No idea should be as discredited as the irrational fear of too many people, yet this Malthusian temptation has somehow managed to avoid the stigma it deserves. The belief popularized by Ehrlich, that the planet has a finite “carrying capacity” and that we’re currently running up against it, has justified some of the most abhorrent episodes of state-sponsored bigotry and eugenics since the end of World War II. The United States, in cooperation with groups like the International Planned Parenthood Federation, justified the sterilization of low-income Native American and Puerto Rican women through population control hysteria. In the developing world, the goal of ensuring “sustainable” population levels led organizations like the World Bank to create incentives for voluntary sterilization and punishments for larger families. The campaign went so far as to include the USAID-backed dissemination of untested and potentially hazardous contraceptive devices in 60 developing countries.
Ehrlich has a habit of being wrong. He claimed that the average American lifespan would decline to just 42-years-old by 1980. In 1970, he predicted that “the death rate will increase until at least 100-200 million people per year will be starving to death during the next ten years.” That same year, he warned that “all important animal life in the sea will be extinct” by 1980. At least 4 billion people, including 65 million Americans, would perish in what he dubbed “the great die-off” between 1980 and 1989. “By the year 2000 the United Kingdom will be simply a small group of impoverished islands, inhabited by some 70 million hungry people,” Ehrlich said in 1971. The Stanford Professor evinces no contrition about his errors. “As I’ve said many times,” he warned as recently as last year, “‘perpetual growth is the creed of the cancer cell.’”
Though the population controllers have not altered their diagnosis or recommendations in the last 40 years, the world around them has changed dramatically. Between 1981 and 2008, 700 million people emerged from extreme poverty even as the world’s population increased by 48 percent. The elimination of subsistence living is no longer a utopian prospect but an attainable goal. Global life expectancy grew by 5.5 years between 2000 and 2016, with the gap between the sexes remaining stable. Global food production has risen to meet demand, and the number of people suffering from undernourishment declined by half between 1960 and 2008. Deaths attributable to global conflict have declined to proportional rates almost unknown in human history.

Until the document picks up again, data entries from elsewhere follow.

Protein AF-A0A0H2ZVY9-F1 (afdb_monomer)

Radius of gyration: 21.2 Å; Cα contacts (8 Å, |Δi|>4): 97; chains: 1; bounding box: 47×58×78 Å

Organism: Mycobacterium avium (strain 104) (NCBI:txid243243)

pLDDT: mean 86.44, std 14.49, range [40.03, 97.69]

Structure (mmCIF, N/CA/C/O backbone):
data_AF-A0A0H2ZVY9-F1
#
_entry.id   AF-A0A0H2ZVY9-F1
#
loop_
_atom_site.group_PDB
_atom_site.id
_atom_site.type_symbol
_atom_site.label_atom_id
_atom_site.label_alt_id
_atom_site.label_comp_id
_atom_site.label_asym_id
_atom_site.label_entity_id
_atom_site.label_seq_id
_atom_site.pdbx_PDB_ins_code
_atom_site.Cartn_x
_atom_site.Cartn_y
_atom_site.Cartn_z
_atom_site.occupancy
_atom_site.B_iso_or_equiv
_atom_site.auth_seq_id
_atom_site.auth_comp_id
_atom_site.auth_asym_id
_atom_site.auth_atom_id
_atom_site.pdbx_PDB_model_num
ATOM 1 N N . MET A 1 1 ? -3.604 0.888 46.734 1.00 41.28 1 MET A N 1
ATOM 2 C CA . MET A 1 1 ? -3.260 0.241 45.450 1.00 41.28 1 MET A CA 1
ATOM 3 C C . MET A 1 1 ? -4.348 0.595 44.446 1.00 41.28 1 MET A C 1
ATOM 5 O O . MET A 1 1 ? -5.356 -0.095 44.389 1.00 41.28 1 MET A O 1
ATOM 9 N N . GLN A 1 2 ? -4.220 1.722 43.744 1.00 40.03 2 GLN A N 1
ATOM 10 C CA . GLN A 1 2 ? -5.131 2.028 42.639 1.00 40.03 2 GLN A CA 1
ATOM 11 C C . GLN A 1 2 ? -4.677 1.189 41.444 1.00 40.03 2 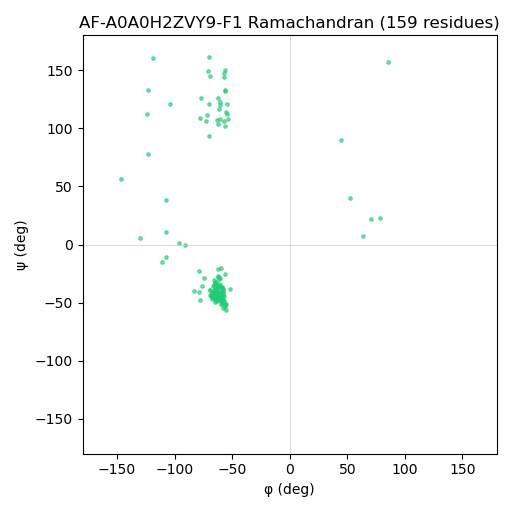GLN A C 1
ATOM 13 O O . GLN A 1 2 ? -3.608 1.435 40.894 1.00 40.03 2 GLN A O 1
ATOM 18 N N . TYR A 1 3 ? -5.456 0.165 41.093 1.00 46.75 3 TYR A N 1
ATOM 19 C CA . TYR A 1 3 ? -5.353 -0.459 39.780 1.00 46.75 3 TYR A CA 1
ATOM 20 C C . TYR A 1 3 ? -5.666 0.632 38.755 1.00 46.75 3 TYR A C 1
ATOM 22 O O . TYR A 1 3 ? -6.803 1.094 38.667 1.00 46.75 3 TYR A O 1
ATOM 30 N N . TYR A 1 4 ? -4.644 1.095 38.038 1.00 45.19 4 TYR A N 1
ATOM 31 C CA . TYR A 1 4 ? -4.829 1.953 36.877 1.00 45.19 4 TYR A CA 1
ATOM 32 C C . TYR A 1 4 ? -5.451 1.060 35.804 1.00 45.19 4 TYR A C 1
ATOM 34 O O . TYR A 1 4 ? -4.744 0.311 35.138 1.00 45.19 4 TYR A O 1
ATOM 42 N N . PHE A 1 5 ? -6.780 1.042 35.710 1.00 51.91 5 PHE A N 1
ATOM 43 C CA . PHE A 1 5 ? -7.438 0.527 34.518 1.00 51.91 5 PHE A CA 1
ATOM 44 C C . PHE A 1 5 ? -7.199 1.577 33.433 1.00 51.91 5 PHE A C 1
ATOM 46 O O . PHE A 1 5 ? -7.713 2.690 33.574 1.00 51.91 5 PHE A O 1
ATOM 53 N N . PRO A 1 6 ? -6.393 1.286 32.395 1.00 60.91 6 PRO A N 1
ATOM 54 C CA . PRO A 1 6 ? -6.293 2.178 31.251 1.00 60.91 6 PRO A CA 1
ATOM 55 C C . PRO A 1 6 ? -7.699 2.377 30.684 1.00 60.91 6 PRO A C 1
ATOM 57 O O . PRO A 1 6 ? -8.545 1.478 30.789 1.00 60.91 6 PRO A O 1
ATOM 60 N N . SER A 1 7 ? -7.971 3.537 30.091 1.00 79.62 7 SER A N 1
ATOM 61 C CA . SER A 1 7 ? -9.219 3.681 29.350 1.00 79.62 7 SER A CA 1
ATOM 62 C C . SER A 1 7 ? -9.260 2.594 28.269 1.00 79.62 7 SER A C 1
ATOM 64 O O . SER A 1 7 ? -8.230 2.166 27.752 1.00 79.62 7 SER A O 1
ATOM 66 N N . LEU A 1 8 ? -10.444 2.092 27.931 1.00 83.88 8 LEU A N 1
ATOM 67 C CA . LEU A 1 8 ? -10.586 1.059 26.899 1.00 83.88 8 LEU A CA 1
ATOM 68 C C . LEU A 1 8 ? -9.981 1.508 25.545 1.00 83.88 8 LEU A C 1
ATOM 70 O O . LEU A 1 8 ? -9.502 0.676 24.778 1.00 83.88 8 LEU A O 1
ATOM 74 N N . ASP A 1 9 ? -9.901 2.820 25.307 1.00 86.00 9 ASP A N 1
ATOM 75 C CA . ASP A 1 9 ? -9.147 3.422 24.201 1.00 86.00 9 ASP A CA 1
ATOM 76 C C . ASP A 1 9 ? -7.642 3.139 24.283 1.00 86.00 9 ASP A C 1
ATOM 78 O O . ASP A 1 9 ? -7.044 2.791 23.269 1.00 86.00 9 ASP A O 1
ATOM 82 N N . ASP A 1 10 ? -7.031 3.239 25.464 1.00 87.69 10 ASP A N 1
ATOM 83 C CA . ASP A 1 10 ? -5.598 2.976 25.657 1.00 87.69 10 ASP A CA 1
ATOM 84 C C . ASP A 1 10 ? -5.253 1.515 25.351 1.00 87.69 10 ASP A C 1
ATOM 86 O O . ASP A 1 10 ? -4.199 1.227 24.784 1.00 87.69 10 ASP A O 1
ATOM 90 N N . ILE A 1 11 ? -6.160 0.585 25.674 1.00 89.31 11 ILE A N 1
ATOM 91 C CA . ILE A 1 11 ? -6.008 -0.834 25.327 1.00 89.31 11 ILE A CA 1
ATOM 92 C C . ILE A 1 11 ? -6.047 -1.015 23.805 1.00 89.31 11 ILE A C 1
ATOM 94 O O . ILE A 1 11 ? -5.199 -1.719 23.256 1.00 89.31 11 ILE A O 1
ATOM 98 N N . PHE A 1 12 ? -6.984 -0.365 23.106 1.00 89.00 12 PHE A N 1
ATOM 99 C CA . PHE A 1 12 ? -7.044 -0.426 21.644 1.00 89.00 12 PHE A CA 1
ATOM 100 C C . PHE A 1 12 ? -5.825 0.208 20.980 1.00 89.00 12 PHE A C 1
ATOM 102 O O . PHE A 1 12 ? -5.262 -0.384 20.065 1.00 89.00 12 PHE A O 1
ATOM 109 N N . VAL A 1 13 ? -5.380 1.368 21.462 1.00 91.19 13 VAL A N 1
ATOM 110 C CA . VAL A 1 13 ? -4.163 2.025 20.973 1.00 91.19 13 VAL A CA 1
ATOM 111 C C . VAL A 1 13 ? -2.951 1.112 21.166 1.00 91.19 13 VAL A C 1
ATOM 113 O O . VAL A 1 13 ? -2.185 0.905 20.228 1.00 91.19 13 VAL A O 1
ATOM 116 N N . ALA A 1 14 ? -2.799 0.495 22.342 1.00 91.56 14 ALA A N 1
ATOM 117 C CA . ALA A 1 14 ? -1.716 -0.453 22.597 1.00 91.56 14 ALA A CA 1
ATOM 118 C C . ALA A 1 14 ? -1.787 -1.693 21.685 1.00 91.56 14 ALA A C 1
ATOM 120 O O . ALA A 1 14 ? -0.754 -2.176 21.218 1.00 91.56 14 ALA A O 1
ATOM 121 N N . ALA A 1 15 ? -2.992 -2.196 21.401 1.00 90.88 15 ALA A N 1
ATOM 122 C CA . ALA A 1 15 ? -3.190 -3.316 20.486 1.00 90.88 15 ALA A CA 1
ATOM 123 C C . ALA A 1 15 ? -2.823 -2.951 19.036 1.00 90.88 15 ALA A C 1
ATOM 125 O O . ALA A 1 15 ? -2.110 -3.718 18.386 1.00 90.88 15 ALA A O 1
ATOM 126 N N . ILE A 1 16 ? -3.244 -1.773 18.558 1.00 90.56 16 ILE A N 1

This revolution in human existence is a product of two conditions: the triumph of the market over its socialistic alternatives in the last decades of the 20th century and the increasing number of people who participate in that market, augmenting the incentives associated with innovation and growth.

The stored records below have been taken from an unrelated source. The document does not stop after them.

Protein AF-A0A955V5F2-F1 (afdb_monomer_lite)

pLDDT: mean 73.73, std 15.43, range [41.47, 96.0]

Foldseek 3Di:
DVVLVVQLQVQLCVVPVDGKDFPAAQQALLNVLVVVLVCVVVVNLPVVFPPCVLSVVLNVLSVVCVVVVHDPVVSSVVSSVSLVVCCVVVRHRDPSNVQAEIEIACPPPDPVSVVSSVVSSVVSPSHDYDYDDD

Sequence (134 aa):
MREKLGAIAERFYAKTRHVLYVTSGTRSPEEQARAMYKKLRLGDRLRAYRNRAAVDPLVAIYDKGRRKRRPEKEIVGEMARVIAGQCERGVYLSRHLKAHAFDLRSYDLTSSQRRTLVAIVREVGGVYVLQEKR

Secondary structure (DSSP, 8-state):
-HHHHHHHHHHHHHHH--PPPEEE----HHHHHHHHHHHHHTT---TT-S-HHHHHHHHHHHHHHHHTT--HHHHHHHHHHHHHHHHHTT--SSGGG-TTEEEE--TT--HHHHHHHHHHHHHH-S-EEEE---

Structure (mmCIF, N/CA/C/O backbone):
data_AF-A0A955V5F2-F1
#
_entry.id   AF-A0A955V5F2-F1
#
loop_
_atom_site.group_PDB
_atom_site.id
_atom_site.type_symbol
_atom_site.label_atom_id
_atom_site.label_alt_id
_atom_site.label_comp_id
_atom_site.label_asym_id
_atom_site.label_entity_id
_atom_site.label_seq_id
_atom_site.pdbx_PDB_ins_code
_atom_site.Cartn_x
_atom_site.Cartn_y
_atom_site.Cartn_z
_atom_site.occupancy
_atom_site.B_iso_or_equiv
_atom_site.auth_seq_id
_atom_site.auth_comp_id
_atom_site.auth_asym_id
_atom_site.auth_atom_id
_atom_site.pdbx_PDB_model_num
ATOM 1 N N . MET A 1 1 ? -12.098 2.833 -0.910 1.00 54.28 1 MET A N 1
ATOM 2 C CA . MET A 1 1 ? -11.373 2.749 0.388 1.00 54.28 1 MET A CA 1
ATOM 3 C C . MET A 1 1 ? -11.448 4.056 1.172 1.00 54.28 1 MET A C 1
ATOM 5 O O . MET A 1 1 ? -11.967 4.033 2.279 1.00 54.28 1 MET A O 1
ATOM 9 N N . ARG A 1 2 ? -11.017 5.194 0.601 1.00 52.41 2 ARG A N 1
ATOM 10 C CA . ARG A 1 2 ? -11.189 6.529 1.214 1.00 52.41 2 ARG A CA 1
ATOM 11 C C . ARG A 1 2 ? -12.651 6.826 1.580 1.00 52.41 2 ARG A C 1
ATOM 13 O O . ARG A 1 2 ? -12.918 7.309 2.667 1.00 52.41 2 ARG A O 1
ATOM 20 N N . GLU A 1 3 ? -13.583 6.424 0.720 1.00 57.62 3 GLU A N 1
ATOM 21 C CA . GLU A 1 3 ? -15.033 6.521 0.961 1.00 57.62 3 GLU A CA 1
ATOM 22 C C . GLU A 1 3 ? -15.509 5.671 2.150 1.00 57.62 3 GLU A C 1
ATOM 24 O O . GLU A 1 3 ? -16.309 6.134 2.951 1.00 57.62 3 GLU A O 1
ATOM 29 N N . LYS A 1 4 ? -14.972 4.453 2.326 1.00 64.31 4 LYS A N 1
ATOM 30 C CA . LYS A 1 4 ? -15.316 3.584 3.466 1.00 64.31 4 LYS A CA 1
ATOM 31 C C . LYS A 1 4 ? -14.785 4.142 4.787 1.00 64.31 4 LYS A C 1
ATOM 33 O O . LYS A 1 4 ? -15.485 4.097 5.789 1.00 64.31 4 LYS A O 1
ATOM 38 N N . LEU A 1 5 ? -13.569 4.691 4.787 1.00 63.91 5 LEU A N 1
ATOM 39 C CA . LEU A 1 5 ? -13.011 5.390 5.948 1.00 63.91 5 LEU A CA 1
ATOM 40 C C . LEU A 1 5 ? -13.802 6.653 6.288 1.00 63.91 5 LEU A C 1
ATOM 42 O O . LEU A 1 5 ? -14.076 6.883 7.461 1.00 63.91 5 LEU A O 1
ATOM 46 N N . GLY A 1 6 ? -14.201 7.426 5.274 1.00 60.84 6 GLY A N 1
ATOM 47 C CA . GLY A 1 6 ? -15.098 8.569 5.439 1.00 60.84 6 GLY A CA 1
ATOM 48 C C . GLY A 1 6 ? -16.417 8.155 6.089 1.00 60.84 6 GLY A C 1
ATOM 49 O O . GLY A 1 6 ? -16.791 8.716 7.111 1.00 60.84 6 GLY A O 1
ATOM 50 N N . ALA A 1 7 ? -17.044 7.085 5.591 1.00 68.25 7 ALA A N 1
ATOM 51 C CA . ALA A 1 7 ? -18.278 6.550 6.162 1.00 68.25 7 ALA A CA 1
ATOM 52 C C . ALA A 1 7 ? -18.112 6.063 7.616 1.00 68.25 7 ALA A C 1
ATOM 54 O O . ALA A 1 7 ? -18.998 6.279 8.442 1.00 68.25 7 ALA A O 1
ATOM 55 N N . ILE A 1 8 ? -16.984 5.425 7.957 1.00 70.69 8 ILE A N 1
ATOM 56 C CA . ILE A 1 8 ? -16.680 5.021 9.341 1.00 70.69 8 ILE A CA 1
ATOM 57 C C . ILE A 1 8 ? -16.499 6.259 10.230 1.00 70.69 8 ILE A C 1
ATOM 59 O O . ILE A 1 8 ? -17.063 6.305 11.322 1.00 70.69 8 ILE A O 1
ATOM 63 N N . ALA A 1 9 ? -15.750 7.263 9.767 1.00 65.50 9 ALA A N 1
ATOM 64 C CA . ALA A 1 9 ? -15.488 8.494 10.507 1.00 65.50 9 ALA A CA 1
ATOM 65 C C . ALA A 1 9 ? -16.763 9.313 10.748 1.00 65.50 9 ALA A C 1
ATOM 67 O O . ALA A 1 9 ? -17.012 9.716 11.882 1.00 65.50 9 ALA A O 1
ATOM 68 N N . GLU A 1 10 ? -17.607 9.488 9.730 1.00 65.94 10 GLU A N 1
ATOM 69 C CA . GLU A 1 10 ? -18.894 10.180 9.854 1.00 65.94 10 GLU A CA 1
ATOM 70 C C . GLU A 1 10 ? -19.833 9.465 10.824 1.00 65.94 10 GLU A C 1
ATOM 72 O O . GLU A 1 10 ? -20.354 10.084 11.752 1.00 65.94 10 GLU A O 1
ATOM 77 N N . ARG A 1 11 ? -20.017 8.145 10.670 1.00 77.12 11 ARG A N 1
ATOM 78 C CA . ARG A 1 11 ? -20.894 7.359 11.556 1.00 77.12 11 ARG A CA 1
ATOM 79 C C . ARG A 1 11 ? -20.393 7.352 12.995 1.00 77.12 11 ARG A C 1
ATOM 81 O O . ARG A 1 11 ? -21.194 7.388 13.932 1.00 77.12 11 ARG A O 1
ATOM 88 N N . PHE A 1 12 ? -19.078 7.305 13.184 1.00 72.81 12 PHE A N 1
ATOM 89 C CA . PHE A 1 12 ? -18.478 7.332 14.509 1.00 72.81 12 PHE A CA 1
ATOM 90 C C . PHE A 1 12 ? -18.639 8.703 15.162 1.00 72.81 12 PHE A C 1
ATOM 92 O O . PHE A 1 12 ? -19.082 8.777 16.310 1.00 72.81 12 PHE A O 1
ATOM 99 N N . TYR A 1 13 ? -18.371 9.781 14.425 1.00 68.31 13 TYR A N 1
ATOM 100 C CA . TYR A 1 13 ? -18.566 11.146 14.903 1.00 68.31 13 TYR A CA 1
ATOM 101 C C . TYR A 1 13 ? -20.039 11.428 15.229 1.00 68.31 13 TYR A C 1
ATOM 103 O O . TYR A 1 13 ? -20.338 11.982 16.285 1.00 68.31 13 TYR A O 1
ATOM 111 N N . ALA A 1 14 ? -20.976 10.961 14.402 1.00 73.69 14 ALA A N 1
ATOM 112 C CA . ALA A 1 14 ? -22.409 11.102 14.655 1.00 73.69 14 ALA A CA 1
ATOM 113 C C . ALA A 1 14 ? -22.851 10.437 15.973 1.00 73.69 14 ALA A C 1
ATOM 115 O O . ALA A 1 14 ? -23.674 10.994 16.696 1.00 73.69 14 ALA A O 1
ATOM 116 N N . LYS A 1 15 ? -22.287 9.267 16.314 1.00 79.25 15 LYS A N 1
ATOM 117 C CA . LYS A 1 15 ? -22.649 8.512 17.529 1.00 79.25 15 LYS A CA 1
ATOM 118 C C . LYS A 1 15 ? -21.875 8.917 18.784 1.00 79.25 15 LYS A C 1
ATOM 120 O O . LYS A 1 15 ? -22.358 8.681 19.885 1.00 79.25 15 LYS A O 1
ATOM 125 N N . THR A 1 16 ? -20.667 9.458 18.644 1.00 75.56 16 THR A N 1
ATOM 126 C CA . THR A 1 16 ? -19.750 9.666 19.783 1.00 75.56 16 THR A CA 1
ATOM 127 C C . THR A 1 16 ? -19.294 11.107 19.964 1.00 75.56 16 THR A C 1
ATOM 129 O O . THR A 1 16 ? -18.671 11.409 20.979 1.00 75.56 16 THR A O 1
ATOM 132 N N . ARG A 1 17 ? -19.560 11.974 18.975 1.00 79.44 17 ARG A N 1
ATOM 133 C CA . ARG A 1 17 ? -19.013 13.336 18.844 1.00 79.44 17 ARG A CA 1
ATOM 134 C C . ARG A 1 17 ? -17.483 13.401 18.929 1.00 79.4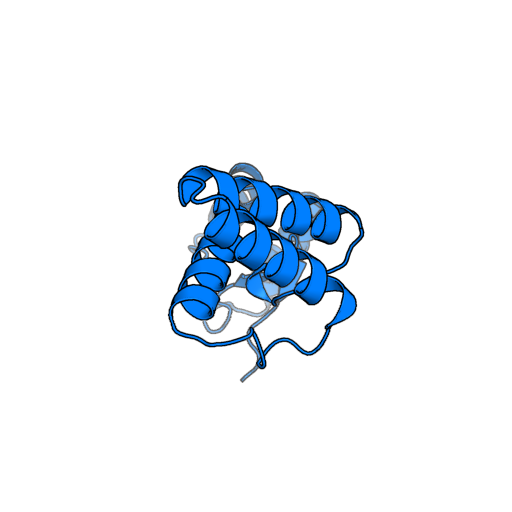4 17 ARG A C 1
ATOM 136 O O . ARG A 1 17 ? -16.922 14.465 19.168 1.00 79.44 17 ARG A O 1
ATOM 143 N N . HIS A 1 18 ? -16.807 12.275 18.703 1.00 69.00 18 HIS A N 1
ATOM 144 C CA . HIS A 1 18 ? -15.359 12.151 18.779 1.00 69.00 18 HIS A CA 1
ATOM 145 C C . HIS A 1 18 ? -14.762 11.955 17.382 1.00 69.00 18 HIS A C 1
ATOM 147 O O . HIS A 1 18 ? -15.309 11.224 16.554 1.00 69.00 18 HIS A O 1
ATOM 153 N N . VAL A 1 19 ? -13.648 12.632 17.110 1.00 67.50 19 VAL A N 1
ATOM 154 C CA . VAL A 1 19 ? -12.967 12.597 15.810 1.00 67.50 19 VAL A CA 1
ATOM 155 C C . VAL A 1 19 ? -12.017 11.403 15.777 1.00 67.50 19 VAL A C 1
ATOM 157 O O . VAL A 1 19 ? -11.175 11.258 16.657 1.00 67.50 19 VAL A O 1
ATOM 160 N N . LEU A 1 20 ? -12.133 10.542 14.764 1.00 60.09 20 LEU A N 1
ATOM 161 C CA . LEU A 1 20 ? -11.173 9.455 14.563 1.00 60.09 20 LEU A CA 1
ATOM 162 C C . LEU A 1 20 ? -9.896 9.982 13.915 1.00 60.09 20 LEU A C 1
ATOM 164 O O . LEU A 1 20 ? -9.932 10.528 12.813 1.00 60.09 20 LEU A O 1
ATOM 168 N N . TYR A 1 21 ? -8.762 9.728 14.562 1.00 54.22 21 TYR A N 1
ATOM 169 C CA . TYR A 1 21 ? -7.444 9.964 13.987 1.00 54.22 21 TYR A CA 1
ATOM 170 C C . TYR A 1 21 ? -6.869 8.651 13.452 1.00 54.22 21 TYR A C 1
ATOM 172 O O . TYR A 1 21 ? -6.679 7.684 14.194 1.00 54.22 21 TYR A O 1
ATOM 180 N N . VAL A 1 22 ? -6.580 8.621 12.153 1.00 55.47 22 VAL A N 1
ATOM 181 C CA . VAL A 1 22 ? -5.880 7.504 11.508 1.00 55.47 22 VAL A CA 1
ATOM 182 C C . VAL A 1 22 ? -4.380 7.690 11.755 1.00 55.47 22 VAL A C 1
ATOM 184 O O . VAL A 1 22 ? -3.786 8.609 11.195 1.00 55.47 22 VAL A O 1
ATOM 187 N N . THR A 1 23 ? -3.770 6.864 12.614 1.00 48.34 23 THR A N 1
ATOM 188 C CA . THR A 1 23 ? -2.339 6.977 12.975 1.00 48.34 23 THR A CA 1
ATOM 189 C C . THR A 1 23 ? -1.431 6.224 12.013 1.00 48.34 23 THR A C 1
ATOM 191 O O . THR A 1 23 ? -0.287 6.630 11.813 1.00 48.34 23 THR A O 1
ATOM 194 N N . SER A 1 24 ? -1.942 5.185 11.346 1.00 46.41 24 SER A N 1
ATOM 195 C CA . SER A 1 24 ? -1.270 4.553 10.210 1.00 46.41 24 SER A CA 1
ATOM 196 C C . SER A 1 24 ? -2.248 4.377 9.039 1.00 46.41 24 SER A C 1
ATOM 198 O O . SER A 1 24 ? -3.299 3.740 9.135 1.00 46.41 24 SER A O 1
ATOM 200 N N . GLY A 1 25 ? -1.939 5.029 7.916 1.00 47.22 25 GLY A N 1
ATOM 201 C CA . GLY A 1 25 ? -2.711 4.926 6.679 1.00 47.22 25 GLY A CA 1
ATOM 202 C C . GLY A 1 25 ? -2.246 3.757 5.809 1.00 47.22 25 GLY A C 1
ATOM 203 O O . GLY A 1 25 ? -1.062 3.409 5.787 1.00 47.22 25 GLY A O 1
ATOM 204 N N . THR A 1 26 ? -3.172 3.178 5.041 1.00 54.69 26 THR A N 1
ATOM 205 C CA . THR A 1 26 ? -2.853 2.242 3.955 1.00 54.69 26 THR A CA 1
ATOM 206 C C . THR A 1 26 ? -1.976 2.946 2.935 1.00 54.69 26 THR A C 1
ATOM 208 O O . THR A 1 26 ? -2.426 3.882 2.273 1.00 54.69 26 THR A O 1
ATOM 211 N N . ARG A 1 27 ? -0.741 2.478 2.775 1.00 62.88 27 ARG A N 1
ATOM 212 C CA . ARG A 1 27 ? 0.086 2.900 1.652 1.00 62.88 27 ARG A CA 1
ATOM 213 C C . ARG A 1 27 ? -0.467 2.204 0.417 1.00 62.88 27 ARG A C 1
ATOM 215 O O . ARG A 1 27 ? -0.550 0.976 0.394 1.00 62.88 27 ARG A O 1
ATOM 222 N N . SER A 1 28 ? -0.874 2.966 -0.591 1.00 70.94 28 SER A N 1
ATOM 223 C CA . SER A 1 28 ? -1.336 2.388 -1.853 1.00 70.94 28 SER A CA 1
ATOM 224 C C . SER A 1 28 ? -0.239 1.505 -2.470 1.00 70.94 28 SER A C 1
ATOM 226 O O . SER A 1 28 ? 0.954 1.740 -2.225 1.00 70.94 28 SER A O 1
ATOM 228 N N . PRO A 1 29 ? -0.597 0.506 -3.300 1.00 74.75 29 PRO A N 1
ATOM 229 C CA . PRO A 1 29 ? 0.384 -0.286 -4.040 1.00 74.75 29 PRO A CA 1
ATOM 230 C C . PRO A 1 29 ? 1.410 0.575 -4.782 1.00 74.75 29 PRO A C 1
ATOM 232 O O . PRO A 1 29 ? 2.587 0.233 -4.833 1.00 74.75 29 PRO A O 1
ATOM 235 N N . GLU A 1 30 ? 0.986 1.731 -5.292 1.00 77.69 30 GLU A N 1
ATOM 236 C CA . GLU A 1 30 ? 1.843 2.668 -6.008 1.00 77.69 30 GLU A CA 1
ATOM 237 C C . GLU A 1 30 ? 2.797 3.443 -5.085 1.00 77.69 30 GLU A C 1
ATOM 239 O O . GLU A 1 30 ? 3.987 3.560 -5.372 1.00 77.69 30 GLU A O 1
ATOM 244 N N . GLU A 1 31 ? 2.328 3.932 -3.936 1.00 77.62 31 GLU A N 1
ATOM 245 C CA . GLU A 1 31 ? 3.198 4.566 -2.937 1.00 77.62 31 GLU A CA 1
ATOM 246 C C . GLU A 1 31 ? 4.205 3.575 -2.347 1.00 77.62 31 GLU A C 1
ATOM 248 O O . GLU A 1 31 ? 5.354 3.934 -2.074 1.00 77.62 31 GLU A O 1
ATOM 253 N N . GLN A 1 32 ? 3.801 2.315 -2.179 1.00 83.56 32 GLN A N 1
ATOM 254 C CA . GLN A 1 32 ? 4.707 1.256 -1.765 1.00 83.56 32 GLN A CA 1
ATOM 255 C C . GLN A 1 32 ? 5.702 0.909 -2.871 1.00 83.56 32 GLN A C 1
ATOM 257 O O . GLN A 1 32 ? 6.889 0.784 -2.574 1.00 83.56 32 GLN A O 1
ATOM 262 N N . ALA A 1 33 ? 5.266 0.828 -4.130 1.00 87.94 33 ALA A N 1
ATOM 263 C CA . ALA A 1 33 ? 6.158 0.646 -5.270 1.00 87.94 33 ALA A CA 1
ATOM 264 C C . ALA A 1 33 ? 7.205 1.765 -5.342 1.00 87.94 33 ALA A C 1
ATOM 266 O O . ALA A 1 33 ? 8.391 1.471 -5.461 1.00 87.94 33 ALA A O 1
ATOM 267 N N . ARG A 1 34 ? 6.802 3.033 -5.170 1.00 89.75 34 ARG A N 1
ATOM 268 C CA . ARG A 1 34 ? 7.719 4.186 -5.099 1.00 89.75 34 ARG A CA 1
ATOM 269 C C . ARG A 1 34 ? 8.726 4.052 -3.957 1.00 89.75 34 ARG A C 1
ATOM 271 O O . ARG A 1 34 ? 9.923 4.257 -4.158 1.00 89.75 34 ARG A O 1
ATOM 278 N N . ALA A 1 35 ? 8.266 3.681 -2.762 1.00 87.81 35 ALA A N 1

“The Earth has cancer,” read the Club of Rome’s 1974 manifesto, Mankind at a Turning Point, “and the cancer is Man.” Surely, most environmentally conscious activists and organizations do not believe that, but Ehrlich and his disciples most certainly do. The wing of the environmentalist movement that seeks not to preserve the Earth for humans but to keep it safe from humans will find false vindication in this report. The belief—and it is a belief—that mankind cannot innovate its way out of the problem of scarcity is the usual impetus for war and oppression. The evidence that their worldview is unsound is all but inescapable. They’re fortunate that the United Nations manages to scare up some reassurances every now and then.